I have had an ongoing problem running a Tomcat java web application in a docker container (which I refer to as a 'task' in this post) hosted in an ECS (elastic container service) on AWS.
We notice that the task climbs to 97% CPU usage (using the AWS metrics) and while it sometimes climbs back down to a lower CPU usage on its own, the task generally just shuts down.
Luckily, the ECS spawns a new docker task and starts up the application again (although, it takes 5-10 minutes for everything to come back online, which is a huge amount of time during our production day!)
We don't have any upper limit on the ECS task configured (perhaps we should?) — — in a previous project we increased the CPU on the ECS host from 8 vCPU, to 32 vCPU and sure enough this particular docker task climbed to the 97% of the ECS host CPU persistently throughout the project.
This week we increased the CPU from 8 vCPU, to 16 vCPU (and a memory of 64 GB).
And are seeing the same thing. I increased the soft memory limit of the task to 4 GB (it was originally set to 2 GB) and I can see the memory usage climbs but definitely does not go above about 6 GB.
Going by the stack trace, (which is too long to post), there are no Outof Memory error logged by the tomcat/java application.
It usually starts with a JDBC error (maximum connections /pool exhausted), then things getting deregistered, the logging system shut down, etc.

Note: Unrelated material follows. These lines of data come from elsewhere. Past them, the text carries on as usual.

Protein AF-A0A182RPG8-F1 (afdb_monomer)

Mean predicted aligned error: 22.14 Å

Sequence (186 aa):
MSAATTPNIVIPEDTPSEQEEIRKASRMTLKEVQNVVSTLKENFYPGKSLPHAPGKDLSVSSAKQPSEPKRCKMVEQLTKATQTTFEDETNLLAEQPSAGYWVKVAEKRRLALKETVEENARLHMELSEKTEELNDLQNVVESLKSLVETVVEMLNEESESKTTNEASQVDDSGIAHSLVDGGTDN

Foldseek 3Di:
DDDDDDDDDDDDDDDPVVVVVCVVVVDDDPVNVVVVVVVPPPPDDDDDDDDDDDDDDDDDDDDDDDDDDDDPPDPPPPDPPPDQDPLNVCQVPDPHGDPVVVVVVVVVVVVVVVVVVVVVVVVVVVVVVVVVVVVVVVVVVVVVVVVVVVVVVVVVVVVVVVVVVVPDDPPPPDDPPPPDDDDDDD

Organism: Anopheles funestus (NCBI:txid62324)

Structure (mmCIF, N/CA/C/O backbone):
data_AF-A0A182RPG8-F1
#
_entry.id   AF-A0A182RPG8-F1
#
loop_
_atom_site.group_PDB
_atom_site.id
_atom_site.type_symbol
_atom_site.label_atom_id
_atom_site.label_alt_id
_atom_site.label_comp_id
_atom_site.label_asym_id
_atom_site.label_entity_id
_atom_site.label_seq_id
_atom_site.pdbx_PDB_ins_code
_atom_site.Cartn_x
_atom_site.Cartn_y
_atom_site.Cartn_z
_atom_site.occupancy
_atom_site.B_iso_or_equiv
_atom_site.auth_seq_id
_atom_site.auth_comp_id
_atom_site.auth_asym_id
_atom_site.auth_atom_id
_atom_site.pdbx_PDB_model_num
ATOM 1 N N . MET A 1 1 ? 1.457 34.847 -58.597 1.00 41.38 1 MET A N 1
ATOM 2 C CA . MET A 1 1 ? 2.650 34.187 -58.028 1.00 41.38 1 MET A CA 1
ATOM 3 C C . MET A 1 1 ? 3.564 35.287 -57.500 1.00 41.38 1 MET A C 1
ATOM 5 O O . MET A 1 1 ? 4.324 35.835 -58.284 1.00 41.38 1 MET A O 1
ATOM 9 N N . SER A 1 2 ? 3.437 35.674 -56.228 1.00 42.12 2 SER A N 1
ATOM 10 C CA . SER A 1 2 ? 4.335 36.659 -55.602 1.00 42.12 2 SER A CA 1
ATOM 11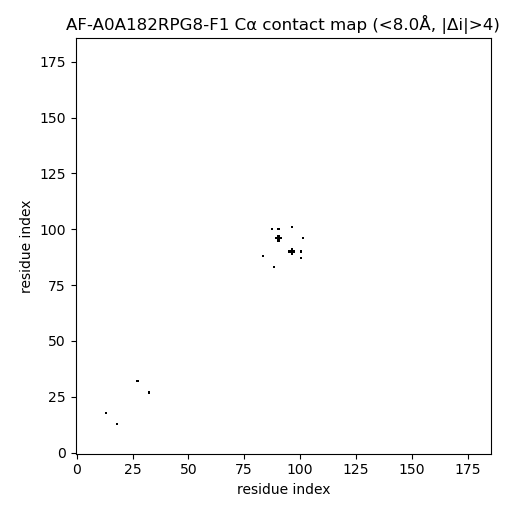 C C . SER A 1 2 ? 5.017 35.990 -54.419 1.00 42.12 2 SER A C 1
ATOM 13 O O . SER A 1 2 ? 4.348 35.609 -53.462 1.00 42.12 2 SER A O 1
ATOM 15 N N . ALA A 1 3 ? 6.328 35.785 -54.528 1.00 46.50 3 ALA A N 1
ATOM 16 C CA . ALA A 1 3 ? 7.155 35.240 -53.463 1.00 46.50 3 ALA A CA 1
ATOM 17 C C . ALA A 1 3 ? 7.423 36.339 -52.423 1.00 46.50 3 ALA A C 1
ATOM 19 O O . ALA A 1 3 ? 7.893 37.421 -52.771 1.00 46.50 3 ALA A O 1
ATOM 20 N N . ALA A 1 4 ? 7.091 36.072 -51.161 1.00 50.72 4 ALA A N 1
ATOM 21 C CA . ALA A 1 4 ? 7.407 36.953 -50.047 1.00 50.72 4 ALA A CA 1
ATOM 22 C C . ALA A 1 4 ? 8.872 36.740 -49.631 1.00 50.72 4 ALA A C 1
ATOM 24 O O . ALA A 1 4 ? 9.248 35.653 -49.197 1.00 50.72 4 ALA A O 1
ATOM 25 N N . THR A 1 5 ? 9.694 37.777 -49.778 1.00 60.41 5 THR A N 1
ATOM 26 C CA . THR A 1 5 ? 11.069 37.827 -49.266 1.00 60.41 5 THR A CA 1
ATOM 27 C C . THR A 1 5 ? 11.039 37.930 -47.742 1.00 60.41 5 THR A C 1
ATOM 29 O O . THR A 1 5 ? 10.543 38.914 -47.197 1.00 60.41 5 THR A O 1
ATOM 32 N N . THR A 1 6 ? 11.573 36.930 -47.043 1.00 64.56 6 THR A N 1
ATOM 33 C CA . THR A 1 6 ? 11.784 36.978 -45.589 1.00 64.56 6 THR A CA 1
ATOM 34 C C . THR A 1 6 ? 13.013 37.835 -45.257 1.00 64.56 6 THR A C 1
ATOM 36 O O . THR A 1 6 ? 14.055 37.641 -45.890 1.00 64.56 6 THR A O 1
ATOM 39 N N . PRO A 1 7 ? 12.945 38.765 -44.285 1.00 70.06 7 PRO A N 1
ATOM 40 C CA . PRO A 1 7 ? 14.108 39.538 -43.867 1.00 70.06 7 PRO A CA 1
ATOM 41 C C . PRO A 1 7 ? 15.117 38.637 -43.145 1.00 70.06 7 PRO A C 1
ATOM 43 O O . PRO A 1 7 ? 14.754 37.815 -42.305 1.00 70.06 7 PRO A O 1
ATOM 46 N N . ASN A 1 8 ? 16.391 38.793 -43.496 1.00 68.50 8 ASN A N 1
ATOM 47 C CA . ASN A 1 8 ? 17.498 38.028 -42.938 1.00 68.50 8 ASN A CA 1
ATOM 48 C C . ASN A 1 8 ? 17.723 38.459 -41.474 1.00 68.50 8 ASN A C 1
ATOM 50 O O . ASN A 1 8 ? 18.109 39.601 -41.224 1.00 68.50 8 ASN A O 1
ATOM 54 N N . ILE A 1 9 ? 17.434 37.581 -40.510 1.00 73.88 9 ILE A N 1
ATOM 55 C CA . ILE A 1 9 ? 17.651 37.848 -39.081 1.00 73.88 9 ILE A CA 1
ATOM 56 C C . ILE A 1 9 ? 19.126 37.583 -38.781 1.00 73.88 9 ILE A C 1
ATOM 58 O O . ILE A 1 9 ? 19.564 36.436 -38.749 1.00 73.88 9 ILE A O 1
ATOM 62 N N . VAL A 1 10 ? 19.894 38.651 -38.575 1.00 72.12 10 VAL A N 1
ATOM 63 C CA . VAL A 1 10 ? 21.277 38.564 -38.097 1.00 72.12 10 VAL A CA 1
ATOM 64 C C . VAL A 1 10 ? 21.232 38.542 -36.574 1.00 72.12 10 VAL A C 1
ATOM 66 O O . VAL A 1 10 ? 20.881 39.544 -35.954 1.00 72.12 10 VAL A O 1
ATOM 69 N N . ILE A 1 11 ? 21.546 37.393 -35.977 1.00 74.62 11 ILE A N 1
ATOM 70 C CA . ILE A 1 11 ? 21.725 37.269 -34.528 1.00 74.62 11 ILE A CA 1
ATOM 71 C C . ILE A 1 11 ? 23.160 37.723 -34.224 1.00 74.62 11 ILE A C 1
ATOM 73 O O . ILE A 1 11 ? 24.088 37.122 -34.766 1.00 74.62 11 ILE A O 1
ATOM 77 N N . PRO A 1 12 ? 23.368 38.786 -33.427 1.00 74.81 12 PRO A N 1
ATOM 78 C CA . PRO A 1 12 ? 24.707 39.165 -33.006 1.00 74.81 12 PRO A CA 1
ATOM 79 C C . PRO A 1 12 ? 25.289 38.047 -32.138 1.00 74.81 12 PRO A C 1
ATOM 81 O O . PRO A 1 12 ? 24.662 37.624 -31.169 1.00 74.81 12 PRO A O 1
ATOM 84 N N . GLU A 1 13 ? 26.462 37.541 -32.515 1.00 76.44 13 GLU A N 1
ATOM 85 C CA . GLU A 1 13 ? 27.203 36.604 -31.675 1.00 76.44 13 GLU A CA 1
ATOM 86 C C . GLU A 1 13 ? 27.802 37.360 -30.488 1.00 76.44 13 GLU A C 1
ATOM 88 O O . GLU A 1 13 ? 28.485 38.372 -30.671 1.00 76.44 13 GLU A O 1
ATOM 93 N N . ASP A 1 14 ? 27.549 36.851 -29.281 1.00 79.56 14 ASP A N 1
ATOM 94 C CA . ASP A 1 14 ? 28.179 37.347 -28.061 1.00 79.56 14 ASP A CA 1
ATOM 95 C C . ASP A 1 14 ? 29.699 37.269 -28.191 1.00 79.56 14 ASP A C 1
ATOM 97 O O . ASP A 1 14 ? 30.266 36.269 -28.653 1.00 79.56 14 ASP A O 1
ATOM 101 N N . THR A 1 15 ? 30.379 38.317 -27.737 1.00 82.50 15 THR A N 1
ATOM 102 C CA . THR A 1 15 ? 31.837 38.336 -27.740 1.00 82.50 15 THR A CA 1
ATOM 103 C C . THR A 1 15 ? 32.386 37.239 -26.815 1.00 82.50 15 THR A C 1
ATOM 105 O O . THR A 1 15 ? 31.747 36.848 -25.832 1.00 82.50 15 THR A O 1
ATOM 108 N N . PRO A 1 16 ? 33.605 36.723 -27.063 1.00 77.19 16 PRO A N 1
ATOM 109 C CA . PRO A 1 16 ? 34.189 35.665 -26.233 1.00 77.19 16 PRO A CA 1
ATOM 110 C C . PRO A 1 16 ? 34.312 36.049 -24.748 1.00 77.19 16 PRO A C 1
ATOM 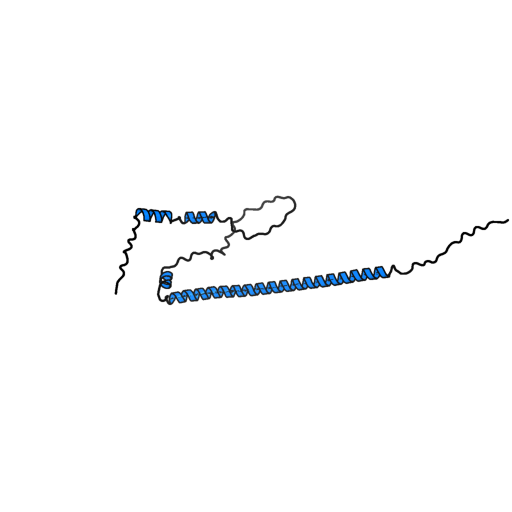112 O O . PRO A 1 16 ? 34.271 35.169 -23.889 1.00 77.19 16 PRO A O 1
ATOM 115 N N . SER A 1 17 ? 34.408 37.347 -24.438 1.00 78.69 17 SER A N 1
ATOM 116 C CA . SER A 1 17 ? 34.407 37.851 -23.060 1.00 78.69 17 SER A CA 1
ATOM 117 C C . SER A 1 17 ? 33.028 37.732 -22.402 1.00 78.69 17 SER A C 1
ATOM 119 O O . SER A 1 17 ? 32.938 37.283 -21.261 1.00 78.69 17 SER A O 1
ATOM 121 N N . GLU A 1 18 ? 31.954 38.071 -23.120 1.00 79.31 18 GLU A N 1
ATOM 122 C CA . GLU A 1 18 ? 30.571 37.965 -22.629 1.00 79.31 18 GLU A CA 1
ATOM 123 C C . GLU A 1 18 ? 30.169 36.498 -22.420 1.00 79.31 18 GLU A C 1
ATOM 125 O O . GLU A 1 18 ? 29.593 36.148 -21.390 1.00 79.31 18 GLU A O 1
ATOM 130 N N . GLN A 1 19 ? 30.576 35.594 -23.320 1.00 75.50 19 GLN A N 1
ATOM 131 C CA . GLN A 1 19 ? 30.366 34.156 -23.116 1.00 75.50 19 GLN A CA 1
ATOM 132 C C . GLN A 1 19 ? 31.082 33.623 -21.871 1.00 75.50 19 GLN A C 1
ATOM 134 O O . GLN A 1 19 ? 30.563 32.734 -21.190 1.00 75.50 19 GLN A O 1
ATOM 139 N N . GLU A 1 20 ? 32.285 34.116 -21.569 1.00 76.19 20 GLU A N 1
ATOM 140 C CA . GLU A 1 20 ? 33.016 33.688 -20.379 1.00 76.19 20 GLU A CA 1
ATOM 141 C C . GLU A 1 20 ? 32.371 34.222 -19.093 1.00 76.19 20 GLU A C 1
AT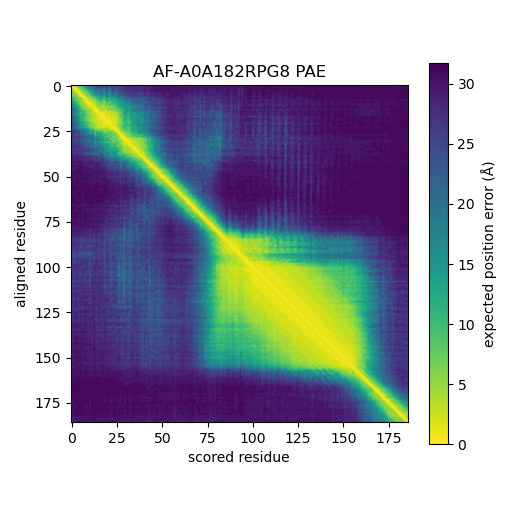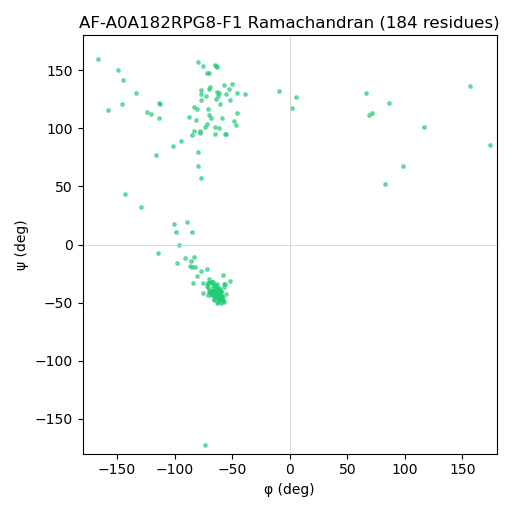OM 143 O O . GLU A 1 20 ? 32.297 33.498 -18.098 1.00 76.19 20 GLU A O 1
ATOM 148 N N . GLU A 1 21 ? 31.839 35.442 -19.122 1.00 76.12 21 GLU A N 1
ATOM 149 C CA . GLU A 1 21 ? 31.092 36.025 -18.008 1.00 76.12 21 GLU A CA 1
ATOM 150 C C . GLU A 1 21 ? 29.781 35.272 -17.744 1.00 76.12 21 GLU A C 1
ATOM 152 O O . GLU A 1 21 ? 29.522 34.885 -16.604 1.00 76.12 21 GLU A O 1
ATOM 157 N N . ILE A 1 22 ? 29.018 34.924 -18.786 1.00 70.38 22 ILE A N 1
ATOM 158 C CA . ILE A 1 22 ? 27.798 34.107 -18.666 1.00 70.38 22 ILE A CA 1
ATOM 159 C C . ILE A 1 22 ? 28.120 32.717 -18.094 1.00 70.38 22 ILE A C 1
ATOM 161 O O . ILE A 1 22 ? 27.389 32.205 -17.238 1.00 70.38 22 ILE A O 1
ATOM 165 N N . ARG A 1 23 ? 29.244 32.107 -18.505 1.00 70.06 23 ARG A N 1
ATOM 166 C CA . ARG A 1 23 ? 29.711 30.819 -17.954 1.00 70.06 23 ARG A CA 1
ATOM 167 C C . ARG A 1 23 ? 30.122 30.924 -16.488 1.00 70.06 23 ARG A C 1
ATOM 169 O O . ARG A 1 23 ? 29.920 29.957 -15.755 1.00 70.06 23 ARG A O 1
ATOM 176 N N . LYS A 1 24 ? 30.696 32.053 -16.064 1.00 72.12 24 LYS A N 1
ATOM 177 C CA . LYS A 1 24 ? 31.084 32.312 -14.667 1.00 72.12 24 LYS A CA 1
ATOM 178 C C . LYS A 1 24 ? 29.870 32.624 -13.791 1.00 72.12 24 LYS A C 1
ATOM 180 O O . LYS A 1 24 ? 29.778 32.080 -12.699 1.00 72.12 24 LYS A O 1
ATOM 185 N N . ALA A 1 25 ? 28.918 33.412 -14.286 1.00 66.00 25 ALA A N 1
ATOM 186 C CA . ALA A 1 25 ? 27.693 33.761 -13.568 1.00 66.00 25 ALA A CA 1
ATOM 187 C C . ALA A 1 25 ? 26.720 32.574 -13.434 1.00 66.00 25 ALA A C 1
ATOM 189 O O . ALA A 1 25 ? 26.041 32.444 -12.420 1.00 66.00 25 ALA A O 1
ATOM 190 N N . SER A 1 26 ? 26.675 31.678 -14.428 1.00 64.81 26 SER A N 1
ATOM 191 C CA . SER A 1 26 ? 25.752 30.529 -14.424 1.00 64.81 26 SER A CA 1
ATOM 192 C C . SER A 1 26 ? 26.285 29.295 -13.687 1.00 64.81 26 SER A C 1
ATOM 194 O O . SER A 1 26 ? 25.526 28.364 -13.418 1.00 64.81 26 SER A O 1
ATOM 196 N N . ARG A 1 27 ? 27.585 29.233 -13.365 1.00 63.31 27 ARG A N 1
ATOM 197 C CA . ARG A 1 27 ? 28.196 28.071 -12.702 1.00 63.31 27 ARG A CA 1
ATOM 198 C C . ARG A 1 27 ? 28.402 28.330 -11.214 1.00 63.31 27 ARG A C 1
ATOM 200 O O . ARG A 1 27 ? 29.506 28.646 -10.786 1.00 63.31 27 ARG A O 1
ATOM 207 N N . MET A 1 28 ? 27.365 28.084 -10.417 1.00 63.97 28 MET A N 1
ATOM 208 C CA . MET A 1 28 ? 27.578 27.798 -8.995 1.00 63.97 28 MET A CA 1
ATOM 209 C C . MET A 1 28 ? 28.433 26.535 -8.878 1.00 63.97 28 MET A C 1
ATOM 211 O O . MET A 1 28 ? 28.155 25.512 -9.515 1.00 63.97 28 MET A O 1
ATOM 215 N N . THR A 1 29 ? 29.496 26.593 -8.084 1.00 70.31 29 THR A N 1
ATOM 216 C CA . THR A 1 29 ? 30.315 25.406 -7.840 1.00 70.31 29 THR A CA 1
ATOM 217 C C . THR A 1 29 ? 29.529 24.420 -6.973 1.00 70.31 29 THR A C 1
ATOM 219 O O . THR A 1 29 ? 28.746 24.813 -6.112 1.00 70.31 29 THR A O 1
ATOM 222 N N . LEU A 1 30 ? 29.738 23.113 -7.161 1.00 61.81 30 LEU A N 1
ATOM 223 C CA . LEU A 1 30 ? 29.043 22.067 -6.388 1.00 61.81 30 LEU A CA 1
ATOM 224 C C . LEU A 1 30 ? 29.155 22.285 -4.863 1.00 61.81 30 LEU A C 1
ATOM 226 O O . LEU A 1 30 ? 28.234 21.966 -4.114 1.00 61.81 30 LEU A O 1
ATOM 230 N N . LYS A 1 31 ? 30.268 22.880 -4.413 1.00 64.75 31 LYS A N 1
ATOM 231 C CA . LYS A 1 31 ? 30.506 23.248 -3.012 1.00 64.75 31 LYS A CA 1
ATOM 232 C C . LYS A 1 31 ? 29.532 24.316 -2.502 1.00 64.75 31 LYS A C 1
ATOM 234 O O . LYS A 1 31 ? 29.085 24.219 -1.364 1.00 64.75 31 LYS A O 1
ATOM 239 N N . GLU A 1 32 ? 29.175 25.299 -3.324 1.00 67.38 32 GLU A N 1
ATOM 240 C CA . GLU A 1 32 ? 28.204 26.338 -2.952 1.00 67.38 32 GLU A CA 1
ATOM 241 C C . GLU A 1 32 ? 26.791 25.766 -2.839 1.00 67.38 32 GLU A C 1
ATOM 243 O O . GLU A 1 32 ? 26.097 26.042 -1.863 1.00 67.38 32 GLU A O 1
ATOM 248 N N . VAL A 1 33 ? 26.398 24.878 -3.758 1.00 61.31 33 VAL A N 1
ATOM 249 C CA . VAL A 1 33 ? 25.091 24.198 -3.705 1.00 61.31 33 VAL A CA 1
ATOM 250 C C . VAL A 1 33 ? 24.978 23.311 -2.459 1.00 61.31 33 VAL A C 1
ATOM 252 O O . VAL A 1 33 ? 23.950 23.306 -1.783 1.00 61.31 33 VAL A O 1
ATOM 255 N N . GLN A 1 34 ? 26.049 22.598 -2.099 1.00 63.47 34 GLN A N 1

Is the ECS host shutting down the task, or is the task shutting itself down after reaching CPU/memory constraints (java/tomcat shutting itself down)? Furthermore, in our ECS agent log I can see a statement about 'Exit 143' -- is this termination of the task from the ECS or the container itself exiting? Would it be best to set an upper CPU limit on the task (regarding JVM memory, using whatever is available to it)?